The most audacious US military venture since the killing of Osama bin Laden typifies muscular new US foreign policy
Daily Telegraph 03/01/26
Within hours of the first US air strikes on Caracas, Donald Trump announced the seizure of his quarry.
Nicolás Maduro, the Venezuelan dictator, had already been “captured and flown out of the country” along with his wife, declared Mr Trump on his Truth Social network, which might explain why helicopters were seen clattering across the night sky above the capital.
Whatever else may follow, Mr Trump can claim to have executed the swiftest regime change operation in modern history and America’s most audacious military venture since the killing of Osama bin Laden in 2011.
To have removed Mr Maduro so rapidly must have required the co-operation of Venezuelans on the ground, almost certainly including some of the country’s military chiefs.
He has now gained the dismal distinction of being the first Latin American president to be overthrown by the US since the late Manuel Noriega was driven from power in Panama in 1989.
The reality is that no-one should have been surprised. Mr Trump has long been signalling serious action in Venezuela and his reasoning has been carefully laid out since he returned to power.
It falls under the Trump administration’s new muscular foreign policy of “peace through strength” and is part of a mission to guard America’s long-term interests by going after its foes.
In November, Washington published a National Security Strategy that openly proclaimed a “Trump Corollary” of the old Monroe Doctrine of 1823 asserting America’s pre-eminence in its own neighbourhood.
After years of neglect, the United States will reassert and enforce the Monroe Doctrine to restore American pre-eminence in the Western Hemisphere,” states page 15 of the document, describing this as a “condition of our security and prosperity”.
The strategy promises that the US will strive to “control migration, stop drug flows and strengthen stability and security on land and sea”. To achieve this, it will “assert ourselves confidently where and when we need to in the region”.
Venezuela is not dignified with a mention in this vital document, yet Mr Maduro has discovered exactly what it means when a superpower vows to assert itself wherever needed in its own region.
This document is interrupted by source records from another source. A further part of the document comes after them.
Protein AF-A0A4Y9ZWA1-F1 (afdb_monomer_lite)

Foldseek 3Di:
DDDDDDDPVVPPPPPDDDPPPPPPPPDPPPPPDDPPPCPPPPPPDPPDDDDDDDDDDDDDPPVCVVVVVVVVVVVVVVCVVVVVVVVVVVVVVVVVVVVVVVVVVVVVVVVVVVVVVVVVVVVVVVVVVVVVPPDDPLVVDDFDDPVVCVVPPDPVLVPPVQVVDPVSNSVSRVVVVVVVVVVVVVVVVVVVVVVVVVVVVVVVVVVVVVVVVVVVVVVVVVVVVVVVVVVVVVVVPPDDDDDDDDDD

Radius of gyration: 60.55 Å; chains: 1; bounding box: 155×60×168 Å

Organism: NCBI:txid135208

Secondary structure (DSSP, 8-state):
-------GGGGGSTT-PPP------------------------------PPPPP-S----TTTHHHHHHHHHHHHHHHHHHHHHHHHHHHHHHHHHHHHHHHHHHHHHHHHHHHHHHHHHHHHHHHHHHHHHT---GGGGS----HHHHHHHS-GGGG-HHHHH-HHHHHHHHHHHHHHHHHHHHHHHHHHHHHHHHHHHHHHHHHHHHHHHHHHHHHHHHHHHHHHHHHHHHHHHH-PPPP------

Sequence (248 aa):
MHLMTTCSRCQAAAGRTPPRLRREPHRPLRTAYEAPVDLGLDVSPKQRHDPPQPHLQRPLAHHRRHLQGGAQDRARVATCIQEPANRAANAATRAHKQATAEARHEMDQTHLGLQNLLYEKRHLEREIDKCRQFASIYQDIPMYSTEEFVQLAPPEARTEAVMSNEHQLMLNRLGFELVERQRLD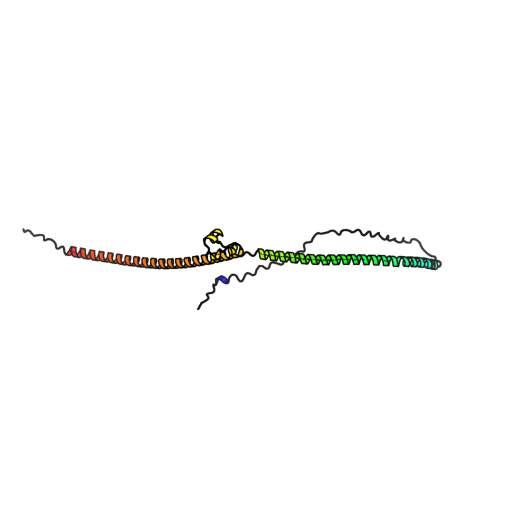KRAKELAQQKEELLKESKAKAAVVDNVKVQIDTLMKMAAEVGKKVDELVSTTAVPSASTPTPS

InterPro domains:
  IPR019163 THO complex, subunit 5 [PF09766] (85-232)
  IPR019163 THO complex, subunit 5 [PTHR13375] (85-235)

pLDDT: mean 75.82, std 22.79, range [34.41, 98.62]

Structure (mmCIF, N/CA/C/O backbone):
data_AF-A0A4Y9ZWA1-F1
#
_entry.id   AF-A0A4Y9ZWA1-F1
#
loop_
_atom_site.group_PDB
_atom_site.id
_atom_site.type_symbol
_atom_site.label_atom_id
_atom_site.label_alt_id
_atom_site.label_comp_id
_atom_site.label_asym_id
_atom_site.label_entity_id
_atom_site.label_seq_id
_atom_site.pdbx_PDB_ins_code
_atom_site.Cartn_x
_atom_site.Cartn_y
_atom_site.Cartn_z
_atom_site.occupancy
_atom_site.B_iso_or_equiv
_atom_site.auth_seq_id
_atom_site.auth_comp_id
_atom_site.auth_asym_id
_atom_site.auth_atom_id
_atom_site.pdbx_PDB_model_num
ATOM 1 N N . MET A 1 1 ? -0.146 15.873 38.771 1.00 43.28 1 MET A N 1
ATOM 2 C CA . MET A 1 1 ? 0.924 15.955 37.750 1.00 43.28 1 MET A CA 1
ATOM 3 C C . MET A 1 1 ? 1.484 1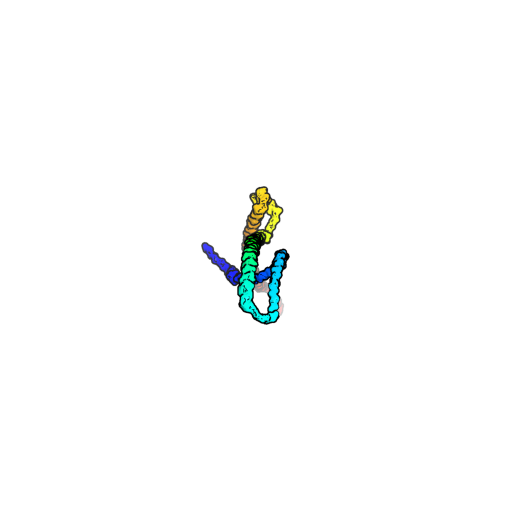4.554 37.583 1.00 43.28 1 MET A C 1
ATOM 5 O O . MET A 1 1 ? 1.758 13.906 38.581 1.00 43.28 1 MET A O 1
ATOM 9 N N . HIS A 1 2 ? 1.442 14.044 36.357 1.00 41.00 2 HIS A N 1
ATOM 10 C CA . HIS A 1 2 ? 1.299 12.626 36.026 1.00 41.00 2 HIS A CA 1
ATOM 11 C C . HIS A 1 2 ? 2.548 11.781 36.321 1.00 41.00 2 HIS A C 1
ATOM 13 O O . HIS A 1 2 ? 3.634 12.078 35.833 1.00 41.00 2 HIS A O 1
ATOM 19 N N . LEU A 1 3 ? 2.352 10.677 37.048 1.00 42.88 3 LEU A N 1
ATOM 20 C CA . LEU A 1 3 ? 3.281 9.550 37.103 1.00 42.88 3 LEU A CA 1
ATOM 21 C C . LEU A 1 3 ? 3.132 8.741 35.809 1.00 42.88 3 LEU A C 1
ATOM 23 O O . LEU A 1 3 ? 2.106 8.103 35.583 1.00 42.88 3 LEU A O 1
ATOM 27 N N . MET A 1 4 ? 4.154 8.779 34.955 1.00 46.38 4 MET A N 1
ATOM 28 C CA . MET A 1 4 ? 4.282 7.869 33.819 1.00 46.38 4 MET A CA 1
ATOM 29 C C . MET A 1 4 ? 4.766 6.508 34.316 1.00 46.38 4 MET A C 1
ATOM 31 O O . MET A 1 4 ? 5.947 6.307 34.584 1.00 46.38 4 MET A O 1
ATOM 35 N N . THR A 1 5 ? 3.839 5.565 34.445 1.00 50.94 5 THR A N 1
ATOM 36 C CA . THR A 1 5 ? 4.149 4.149 34.649 1.00 50.94 5 THR A CA 1
ATOM 37 C C . THR A 1 5 ? 4.496 3.546 33.288 1.00 50.94 5 THR A C 1
ATOM 39 O O . THR A 1 5 ? 3.624 3.310 32.452 1.00 50.94 5 THR A O 1
ATOM 42 N N . THR A 1 6 ? 5.783 3.341 33.024 1.00 55.28 6 THR A N 1
ATOM 43 C CA . THR A 1 6 ? 6.254 2.658 31.818 1.00 55.28 6 THR A CA 1
ATOM 44 C C . THR A 1 6 ? 5.997 1.156 31.947 1.00 55.28 6 THR A C 1
ATOM 46 O O . THR A 1 6 ? 6.427 0.484 32.881 1.00 55.28 6 THR A O 1
ATOM 49 N N . CYS A 1 7 ? 5.223 0.628 31.003 1.00 41.12 7 CYS A N 1
ATOM 50 C CA . CYS A 1 7 ? 4.844 -0.775 30.918 1.00 41.12 7 CYS A CA 1
ATOM 51 C C . CYS A 1 7 ? 6.077 -1.654 30.629 1.00 41.12 7 CYS A C 1
ATOM 53 O O . CYS A 1 7 ? 6.662 -1.597 29.548 1.00 41.12 7 CYS A O 1
ATOM 55 N N . SER A 1 8 ? 6.429 -2.519 31.585 1.00 49.88 8 SER A N 1
ATOM 56 C CA . SER A 1 8 ? 7.552 -3.475 31.537 1.00 49.88 8 SER A CA 1
ATOM 57 C C . SER A 1 8 ? 7.436 -4.537 30.418 1.00 49.88 8 SER A C 1
ATOM 59 O O . SER A 1 8 ? 8.360 -5.307 30.173 1.00 49.88 8 SER A O 1
ATOM 61 N N . ARG A 1 9 ? 6.331 -4.557 29.658 1.00 47.41 9 ARG A N 1
ATOM 62 C CA . ARG A 1 9 ? 6.114 -5.495 28.542 1.00 47.41 9 ARG A CA 1
ATOM 63 C C . ARG A 1 9 ? 6.717 -5.062 27.201 1.00 47.41 9 ARG A C 1
ATOM 65 O O . ARG A 1 9 ? 6.780 -5.885 26.293 1.00 47.41 9 ARG A O 1
ATOM 72 N N . CYS A 1 10 ? 7.211 -3.829 27.072 1.00 43.22 10 CYS A N 1
ATOM 73 C CA . CYS A 1 10 ? 7.828 -3.349 25.826 1.00 43.22 10 CYS A CA 1
ATOM 74 C C . CYS A 1 10 ? 9.330 -3.675 25.702 1.00 43.22 10 CYS A C 1
ATOM 76 O O . CYS A 1 10 ? 9.922 -3.439 24.652 1.00 43.22 10 CYS A O 1
ATOM 78 N N . GLN A 1 11 ? 9.962 -4.245 26.734 1.00 46.03 11 GLN A N 1
ATOM 79 C CA . GLN A 1 11 ? 11.420 -4.431 26.767 1.00 46.03 11 GLN A CA 1
ATOM 80 C C . GLN A 1 11 ? 11.912 -5.763 26.166 1.00 46.03 11 GLN A C 1
ATOM 82 O O . GLN A 1 11 ? 13.111 -6.021 26.140 1.00 46.03 11 GLN A O 1
ATOM 87 N N . ALA A 1 12 ? 11.014 -6.598 25.628 1.00 45.56 12 ALA A N 1
ATOM 88 C CA . ALA A 1 12 ? 11.356 -7.930 25.111 1.00 45.56 12 ALA A CA 1
ATOM 89 C C . ALA A 1 12 ? 11.562 -8.016 23.580 1.00 45.56 12 ALA A C 1
ATOM 91 O O . ALA A 1 12 ? 11.820 -9.103 23.063 1.00 45.56 12 ALA A O 1
ATOM 92 N N . ALA A 1 13 ? 11.470 -6.908 22.833 1.00 43.72 13 ALA A N 1
ATOM 93 C CA . ALA A 1 13 ? 11.552 -6.926 21.362 1.00 43.72 13 ALA A CA 1
ATOM 94 C C . ALA A 1 13 ? 12.786 -6.217 20.762 1.00 43.72 13 ALA A C 1
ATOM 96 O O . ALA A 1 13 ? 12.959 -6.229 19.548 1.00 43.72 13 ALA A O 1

The dramatic scenes in Caracas amount to Mr Trump’s National Security Strategy in action.
And running Mr Maduro to ground may not satisfy the US president.
Regime change in Caracas could be just the prelude to what American presidents since Kennedy have yearned for, namely regime change in Havana and the end of the hard Left and bitterly anti-American autocracy that has held sway over the island since the late Fidel Castro seized power in 1959.
Venezuela was helping to keep Cuba’s regime in business by supplying the country with free oil. Without this lifeline, Cuba’s leaders will become even more vulnerable to US pressure.
But the immediate question is: who will succeed Mr Maduro and inherit power in Caracas? In theory, Trump has a straight answer to that question.
In 2024, Edmundo González, an opposition leader, defeated Mr Maduro in a presidential election, prompting the regime to claim the result had been rigged and compel its opponent to go into exile in Spain.
María Corina Machado, another opposition leader, who won the Nobel Peace Prize last year, was banned from contesting that election. Until recently, she was in hiding somewhere in Venezuela.
Either Mr González or Ms Machado would be legitimate successors.
But whichever general collaborated with the US to remove Mr Maduro – and that remains the most plausible explanation for the autocrat’s sudden downfall – may have other ideas.
They may prefer to take power themselves. Would there be a transitional period either before a new election, or the simple accession of Mr González or Ms Machado?
Could an interim military leader be trusted to abide by any timetable for a transfer of power?
These questions will have to be answered and Mr Trump will doubtless wish to be in control as much as possible. That, after all, is what a superpower asserting its “pre-eminence” amounts to.